### RECORDS FOR THE TASK
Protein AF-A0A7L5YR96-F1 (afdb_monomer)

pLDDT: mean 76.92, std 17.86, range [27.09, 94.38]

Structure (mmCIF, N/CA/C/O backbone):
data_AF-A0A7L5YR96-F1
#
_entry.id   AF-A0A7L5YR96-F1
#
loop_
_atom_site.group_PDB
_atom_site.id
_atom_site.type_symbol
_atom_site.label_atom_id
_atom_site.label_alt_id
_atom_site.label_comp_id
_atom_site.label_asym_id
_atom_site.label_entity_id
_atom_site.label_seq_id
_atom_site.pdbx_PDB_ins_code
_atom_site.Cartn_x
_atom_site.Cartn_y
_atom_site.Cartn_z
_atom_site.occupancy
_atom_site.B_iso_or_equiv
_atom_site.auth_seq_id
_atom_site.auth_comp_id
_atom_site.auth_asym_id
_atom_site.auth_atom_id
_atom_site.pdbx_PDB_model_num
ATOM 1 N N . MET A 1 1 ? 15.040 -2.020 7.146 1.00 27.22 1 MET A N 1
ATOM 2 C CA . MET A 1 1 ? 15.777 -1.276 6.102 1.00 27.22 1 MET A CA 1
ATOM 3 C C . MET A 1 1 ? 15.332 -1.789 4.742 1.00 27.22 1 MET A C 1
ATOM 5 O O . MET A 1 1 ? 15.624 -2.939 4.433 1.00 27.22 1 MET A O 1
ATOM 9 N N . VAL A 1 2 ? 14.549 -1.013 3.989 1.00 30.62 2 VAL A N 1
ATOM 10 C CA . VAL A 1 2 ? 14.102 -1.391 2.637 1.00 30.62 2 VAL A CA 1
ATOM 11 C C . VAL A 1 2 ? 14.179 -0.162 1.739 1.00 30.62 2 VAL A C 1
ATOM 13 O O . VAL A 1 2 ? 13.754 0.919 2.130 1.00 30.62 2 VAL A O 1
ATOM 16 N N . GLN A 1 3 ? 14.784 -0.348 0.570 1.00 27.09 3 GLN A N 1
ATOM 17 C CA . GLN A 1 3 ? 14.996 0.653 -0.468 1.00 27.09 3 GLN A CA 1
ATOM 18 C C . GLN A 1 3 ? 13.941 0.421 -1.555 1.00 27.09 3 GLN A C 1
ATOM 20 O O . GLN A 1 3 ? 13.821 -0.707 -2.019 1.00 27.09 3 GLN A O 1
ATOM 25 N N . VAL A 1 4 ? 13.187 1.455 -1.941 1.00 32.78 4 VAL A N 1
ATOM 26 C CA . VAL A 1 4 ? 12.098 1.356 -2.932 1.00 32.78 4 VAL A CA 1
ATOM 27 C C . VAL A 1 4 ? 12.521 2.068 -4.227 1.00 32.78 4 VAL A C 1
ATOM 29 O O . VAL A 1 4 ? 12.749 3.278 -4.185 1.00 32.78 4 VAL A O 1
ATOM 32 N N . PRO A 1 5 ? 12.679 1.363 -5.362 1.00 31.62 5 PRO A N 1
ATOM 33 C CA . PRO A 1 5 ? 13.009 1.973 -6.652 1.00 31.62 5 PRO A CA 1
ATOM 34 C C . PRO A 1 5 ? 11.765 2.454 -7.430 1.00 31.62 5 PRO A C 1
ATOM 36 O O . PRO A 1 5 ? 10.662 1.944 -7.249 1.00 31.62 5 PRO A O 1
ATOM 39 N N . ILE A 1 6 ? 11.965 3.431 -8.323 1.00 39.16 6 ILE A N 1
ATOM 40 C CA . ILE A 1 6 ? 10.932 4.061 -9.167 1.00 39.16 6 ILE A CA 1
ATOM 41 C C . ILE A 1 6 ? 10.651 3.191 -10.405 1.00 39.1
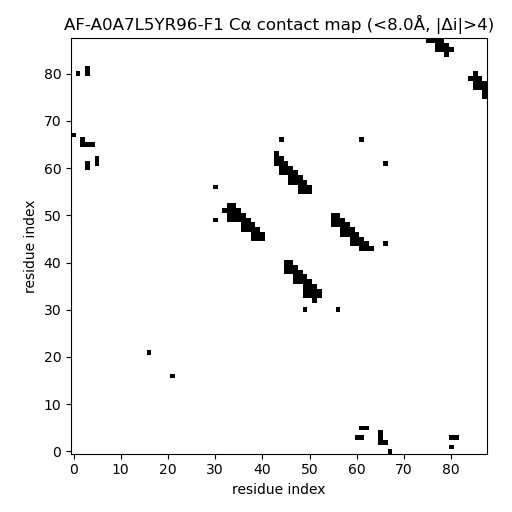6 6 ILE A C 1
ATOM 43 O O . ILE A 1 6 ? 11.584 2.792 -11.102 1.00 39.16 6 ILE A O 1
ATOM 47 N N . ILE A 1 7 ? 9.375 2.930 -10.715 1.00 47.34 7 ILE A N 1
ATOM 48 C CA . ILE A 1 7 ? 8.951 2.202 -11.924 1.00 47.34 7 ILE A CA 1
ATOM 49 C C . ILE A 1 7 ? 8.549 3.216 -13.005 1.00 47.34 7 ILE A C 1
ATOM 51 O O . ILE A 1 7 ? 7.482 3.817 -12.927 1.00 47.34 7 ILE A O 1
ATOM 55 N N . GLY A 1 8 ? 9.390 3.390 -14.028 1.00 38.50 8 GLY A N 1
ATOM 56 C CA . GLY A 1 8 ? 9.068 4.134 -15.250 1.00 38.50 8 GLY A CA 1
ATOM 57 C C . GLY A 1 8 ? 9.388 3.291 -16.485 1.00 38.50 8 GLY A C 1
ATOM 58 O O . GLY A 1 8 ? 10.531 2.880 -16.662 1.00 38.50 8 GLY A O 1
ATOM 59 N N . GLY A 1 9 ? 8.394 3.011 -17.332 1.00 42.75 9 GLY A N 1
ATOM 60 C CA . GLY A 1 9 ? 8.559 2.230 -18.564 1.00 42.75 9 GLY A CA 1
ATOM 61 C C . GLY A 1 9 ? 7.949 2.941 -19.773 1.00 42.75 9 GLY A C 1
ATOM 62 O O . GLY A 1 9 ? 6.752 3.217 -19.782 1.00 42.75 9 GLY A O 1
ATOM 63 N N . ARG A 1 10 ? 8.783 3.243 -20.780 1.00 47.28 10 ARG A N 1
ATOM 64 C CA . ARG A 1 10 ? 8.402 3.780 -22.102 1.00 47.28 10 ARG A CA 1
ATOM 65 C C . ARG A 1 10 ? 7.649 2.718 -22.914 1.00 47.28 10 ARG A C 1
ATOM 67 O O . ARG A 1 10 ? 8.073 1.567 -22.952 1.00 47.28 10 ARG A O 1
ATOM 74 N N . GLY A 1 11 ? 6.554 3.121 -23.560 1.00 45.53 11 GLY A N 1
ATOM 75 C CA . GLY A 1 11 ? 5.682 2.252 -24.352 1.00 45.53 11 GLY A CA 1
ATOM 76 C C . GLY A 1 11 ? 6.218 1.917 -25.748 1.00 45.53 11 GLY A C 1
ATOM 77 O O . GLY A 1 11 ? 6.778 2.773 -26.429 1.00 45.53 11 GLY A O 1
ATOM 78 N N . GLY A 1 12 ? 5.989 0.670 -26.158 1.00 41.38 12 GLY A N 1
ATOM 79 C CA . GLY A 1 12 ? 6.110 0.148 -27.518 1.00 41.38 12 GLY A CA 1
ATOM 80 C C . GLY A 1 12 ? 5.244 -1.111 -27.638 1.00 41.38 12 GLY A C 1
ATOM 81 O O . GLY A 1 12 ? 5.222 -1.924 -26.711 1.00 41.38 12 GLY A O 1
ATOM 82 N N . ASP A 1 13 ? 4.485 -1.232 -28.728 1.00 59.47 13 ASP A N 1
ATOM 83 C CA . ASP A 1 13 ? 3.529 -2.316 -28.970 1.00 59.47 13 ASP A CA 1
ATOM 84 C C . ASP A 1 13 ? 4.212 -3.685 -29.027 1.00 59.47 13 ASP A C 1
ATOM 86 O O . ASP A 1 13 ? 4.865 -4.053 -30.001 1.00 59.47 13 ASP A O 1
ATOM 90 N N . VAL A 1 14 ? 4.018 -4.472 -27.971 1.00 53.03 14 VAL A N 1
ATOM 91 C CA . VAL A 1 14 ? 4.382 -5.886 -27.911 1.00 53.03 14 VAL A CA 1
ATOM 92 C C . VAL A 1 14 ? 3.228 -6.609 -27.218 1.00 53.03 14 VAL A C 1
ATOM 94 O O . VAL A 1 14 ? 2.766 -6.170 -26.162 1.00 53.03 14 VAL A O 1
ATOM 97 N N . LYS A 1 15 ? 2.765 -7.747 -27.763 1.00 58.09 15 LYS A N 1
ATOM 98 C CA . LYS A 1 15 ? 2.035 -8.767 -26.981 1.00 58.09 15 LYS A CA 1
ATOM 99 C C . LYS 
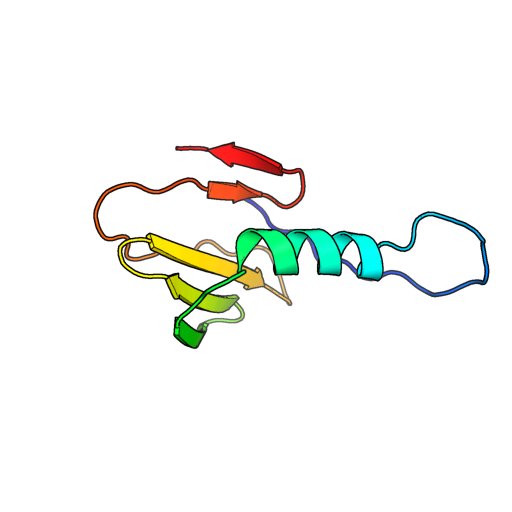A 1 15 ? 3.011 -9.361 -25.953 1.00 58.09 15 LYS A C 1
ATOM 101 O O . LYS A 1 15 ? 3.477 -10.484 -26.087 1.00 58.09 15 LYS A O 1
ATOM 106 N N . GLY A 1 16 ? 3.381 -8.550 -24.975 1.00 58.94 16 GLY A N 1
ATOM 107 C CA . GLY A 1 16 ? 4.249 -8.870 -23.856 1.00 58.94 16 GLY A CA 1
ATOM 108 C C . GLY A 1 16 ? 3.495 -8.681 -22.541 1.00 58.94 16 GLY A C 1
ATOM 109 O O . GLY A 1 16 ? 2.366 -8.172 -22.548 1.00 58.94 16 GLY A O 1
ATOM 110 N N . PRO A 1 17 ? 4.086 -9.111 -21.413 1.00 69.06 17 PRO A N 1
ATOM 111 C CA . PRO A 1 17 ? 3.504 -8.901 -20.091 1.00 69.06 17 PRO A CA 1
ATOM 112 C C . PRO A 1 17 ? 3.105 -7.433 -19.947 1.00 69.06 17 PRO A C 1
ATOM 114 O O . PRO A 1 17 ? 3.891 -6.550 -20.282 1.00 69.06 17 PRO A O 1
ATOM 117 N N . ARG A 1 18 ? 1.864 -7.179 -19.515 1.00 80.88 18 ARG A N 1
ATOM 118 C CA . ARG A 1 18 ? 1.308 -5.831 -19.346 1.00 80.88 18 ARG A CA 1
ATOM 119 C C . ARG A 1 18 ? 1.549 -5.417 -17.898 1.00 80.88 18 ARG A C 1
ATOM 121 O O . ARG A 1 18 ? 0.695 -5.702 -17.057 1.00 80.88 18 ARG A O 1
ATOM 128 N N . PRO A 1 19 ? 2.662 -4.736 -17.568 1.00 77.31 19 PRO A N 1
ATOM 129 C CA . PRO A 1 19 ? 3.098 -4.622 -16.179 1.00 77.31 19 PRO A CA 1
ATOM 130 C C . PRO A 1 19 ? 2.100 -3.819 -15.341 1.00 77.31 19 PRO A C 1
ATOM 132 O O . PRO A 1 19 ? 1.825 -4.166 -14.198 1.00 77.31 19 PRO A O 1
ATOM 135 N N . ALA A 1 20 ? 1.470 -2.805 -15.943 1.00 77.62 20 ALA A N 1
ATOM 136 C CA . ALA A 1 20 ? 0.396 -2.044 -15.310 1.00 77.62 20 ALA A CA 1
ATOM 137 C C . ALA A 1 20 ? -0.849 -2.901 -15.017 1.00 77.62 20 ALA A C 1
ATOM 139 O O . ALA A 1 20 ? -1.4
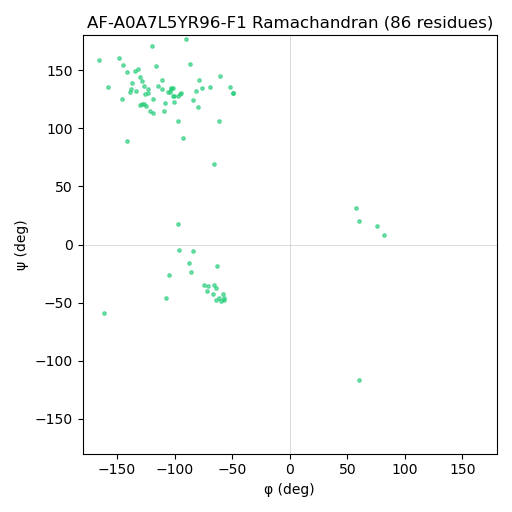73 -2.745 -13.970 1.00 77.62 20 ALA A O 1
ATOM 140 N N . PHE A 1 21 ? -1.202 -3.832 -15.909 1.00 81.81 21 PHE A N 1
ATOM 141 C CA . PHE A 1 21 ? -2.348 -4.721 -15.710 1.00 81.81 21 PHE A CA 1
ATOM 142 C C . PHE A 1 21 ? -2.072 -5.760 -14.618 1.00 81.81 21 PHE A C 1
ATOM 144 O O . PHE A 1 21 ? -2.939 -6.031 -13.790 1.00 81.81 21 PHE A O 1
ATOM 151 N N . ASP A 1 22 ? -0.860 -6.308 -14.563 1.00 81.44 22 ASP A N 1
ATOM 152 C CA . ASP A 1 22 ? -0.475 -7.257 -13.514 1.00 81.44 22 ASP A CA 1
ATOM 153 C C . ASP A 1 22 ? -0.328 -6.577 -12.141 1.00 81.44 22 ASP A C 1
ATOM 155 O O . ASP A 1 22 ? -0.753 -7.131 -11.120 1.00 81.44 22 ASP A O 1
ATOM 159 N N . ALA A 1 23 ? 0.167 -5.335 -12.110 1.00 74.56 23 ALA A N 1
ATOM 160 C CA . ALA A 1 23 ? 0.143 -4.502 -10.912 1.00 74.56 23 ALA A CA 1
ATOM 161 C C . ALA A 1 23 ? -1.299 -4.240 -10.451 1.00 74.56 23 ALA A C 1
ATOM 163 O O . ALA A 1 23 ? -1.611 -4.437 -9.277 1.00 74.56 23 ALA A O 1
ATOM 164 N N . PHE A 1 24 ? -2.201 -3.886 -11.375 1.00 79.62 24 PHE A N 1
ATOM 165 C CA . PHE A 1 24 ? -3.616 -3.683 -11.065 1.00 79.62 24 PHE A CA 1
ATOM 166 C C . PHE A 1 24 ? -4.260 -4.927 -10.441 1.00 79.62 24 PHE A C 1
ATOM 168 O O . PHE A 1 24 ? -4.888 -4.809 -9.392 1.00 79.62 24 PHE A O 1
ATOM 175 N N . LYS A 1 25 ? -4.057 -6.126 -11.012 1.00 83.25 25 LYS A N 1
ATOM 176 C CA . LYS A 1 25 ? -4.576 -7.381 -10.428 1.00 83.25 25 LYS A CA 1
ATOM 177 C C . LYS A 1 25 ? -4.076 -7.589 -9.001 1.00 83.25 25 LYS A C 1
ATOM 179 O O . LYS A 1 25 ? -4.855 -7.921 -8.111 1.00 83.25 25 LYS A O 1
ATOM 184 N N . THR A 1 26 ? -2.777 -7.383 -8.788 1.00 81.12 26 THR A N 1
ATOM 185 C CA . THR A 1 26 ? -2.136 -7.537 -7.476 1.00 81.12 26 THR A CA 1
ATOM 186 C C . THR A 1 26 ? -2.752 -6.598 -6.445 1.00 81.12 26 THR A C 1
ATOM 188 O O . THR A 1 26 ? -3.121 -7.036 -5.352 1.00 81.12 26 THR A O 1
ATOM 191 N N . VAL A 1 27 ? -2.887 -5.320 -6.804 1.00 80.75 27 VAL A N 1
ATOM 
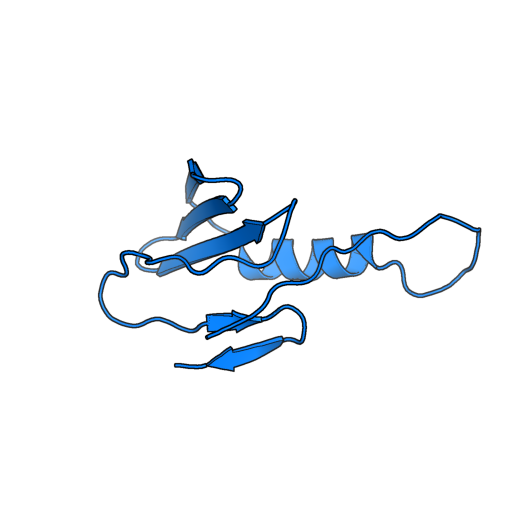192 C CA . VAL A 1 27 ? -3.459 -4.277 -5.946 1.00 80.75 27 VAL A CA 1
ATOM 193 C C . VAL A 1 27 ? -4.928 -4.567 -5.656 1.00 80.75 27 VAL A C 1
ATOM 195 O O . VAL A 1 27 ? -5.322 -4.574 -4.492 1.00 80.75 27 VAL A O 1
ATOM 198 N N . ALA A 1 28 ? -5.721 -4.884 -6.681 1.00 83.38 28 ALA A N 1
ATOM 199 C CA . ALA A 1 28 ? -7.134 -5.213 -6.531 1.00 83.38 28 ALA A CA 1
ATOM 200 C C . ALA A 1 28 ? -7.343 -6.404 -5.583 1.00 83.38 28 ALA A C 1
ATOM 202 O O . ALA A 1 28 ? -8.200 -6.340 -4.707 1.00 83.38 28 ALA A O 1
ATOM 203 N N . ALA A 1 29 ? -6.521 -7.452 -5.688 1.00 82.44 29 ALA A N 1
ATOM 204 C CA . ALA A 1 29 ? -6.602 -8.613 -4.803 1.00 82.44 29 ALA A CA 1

### YOUR TASK
Every line above from the line with "ATOM 49 C C" to the line with "ATOM 58 O O", inclusive, must be returned exactly; no other line belongs in the reply.

### RESPONSE TO THIS EXERCISE
ATOM 49 C C . ILE A 1 7 ? 8.549 3.216 -13.005 1.00 47.34 7 ILE A C 1
ATOM 51 O O . ILE A 1 7 ? 7.482 3.817 -12.927 1.00 47.34 7 ILE A O 1
ATOM 55 N N . GLY A 1 8 ? 9.390 3.390 -14.028 1.00 38.50 8 GLY A N 1
ATOM 56 C CA . GLY A 1 8 ? 9.068 4.134 -15.250 1.00 38.50 8 GLY A CA 1
ATOM 57 C C . GLY A 1 8 ? 9.388 3.291 -16.485 1.00 38.50 8 GLY A C 1
ATOM 58 O O . GLY A 1 8 ? 10.531 2.880 -16.662 1.00 38.50 8 GLY A O 1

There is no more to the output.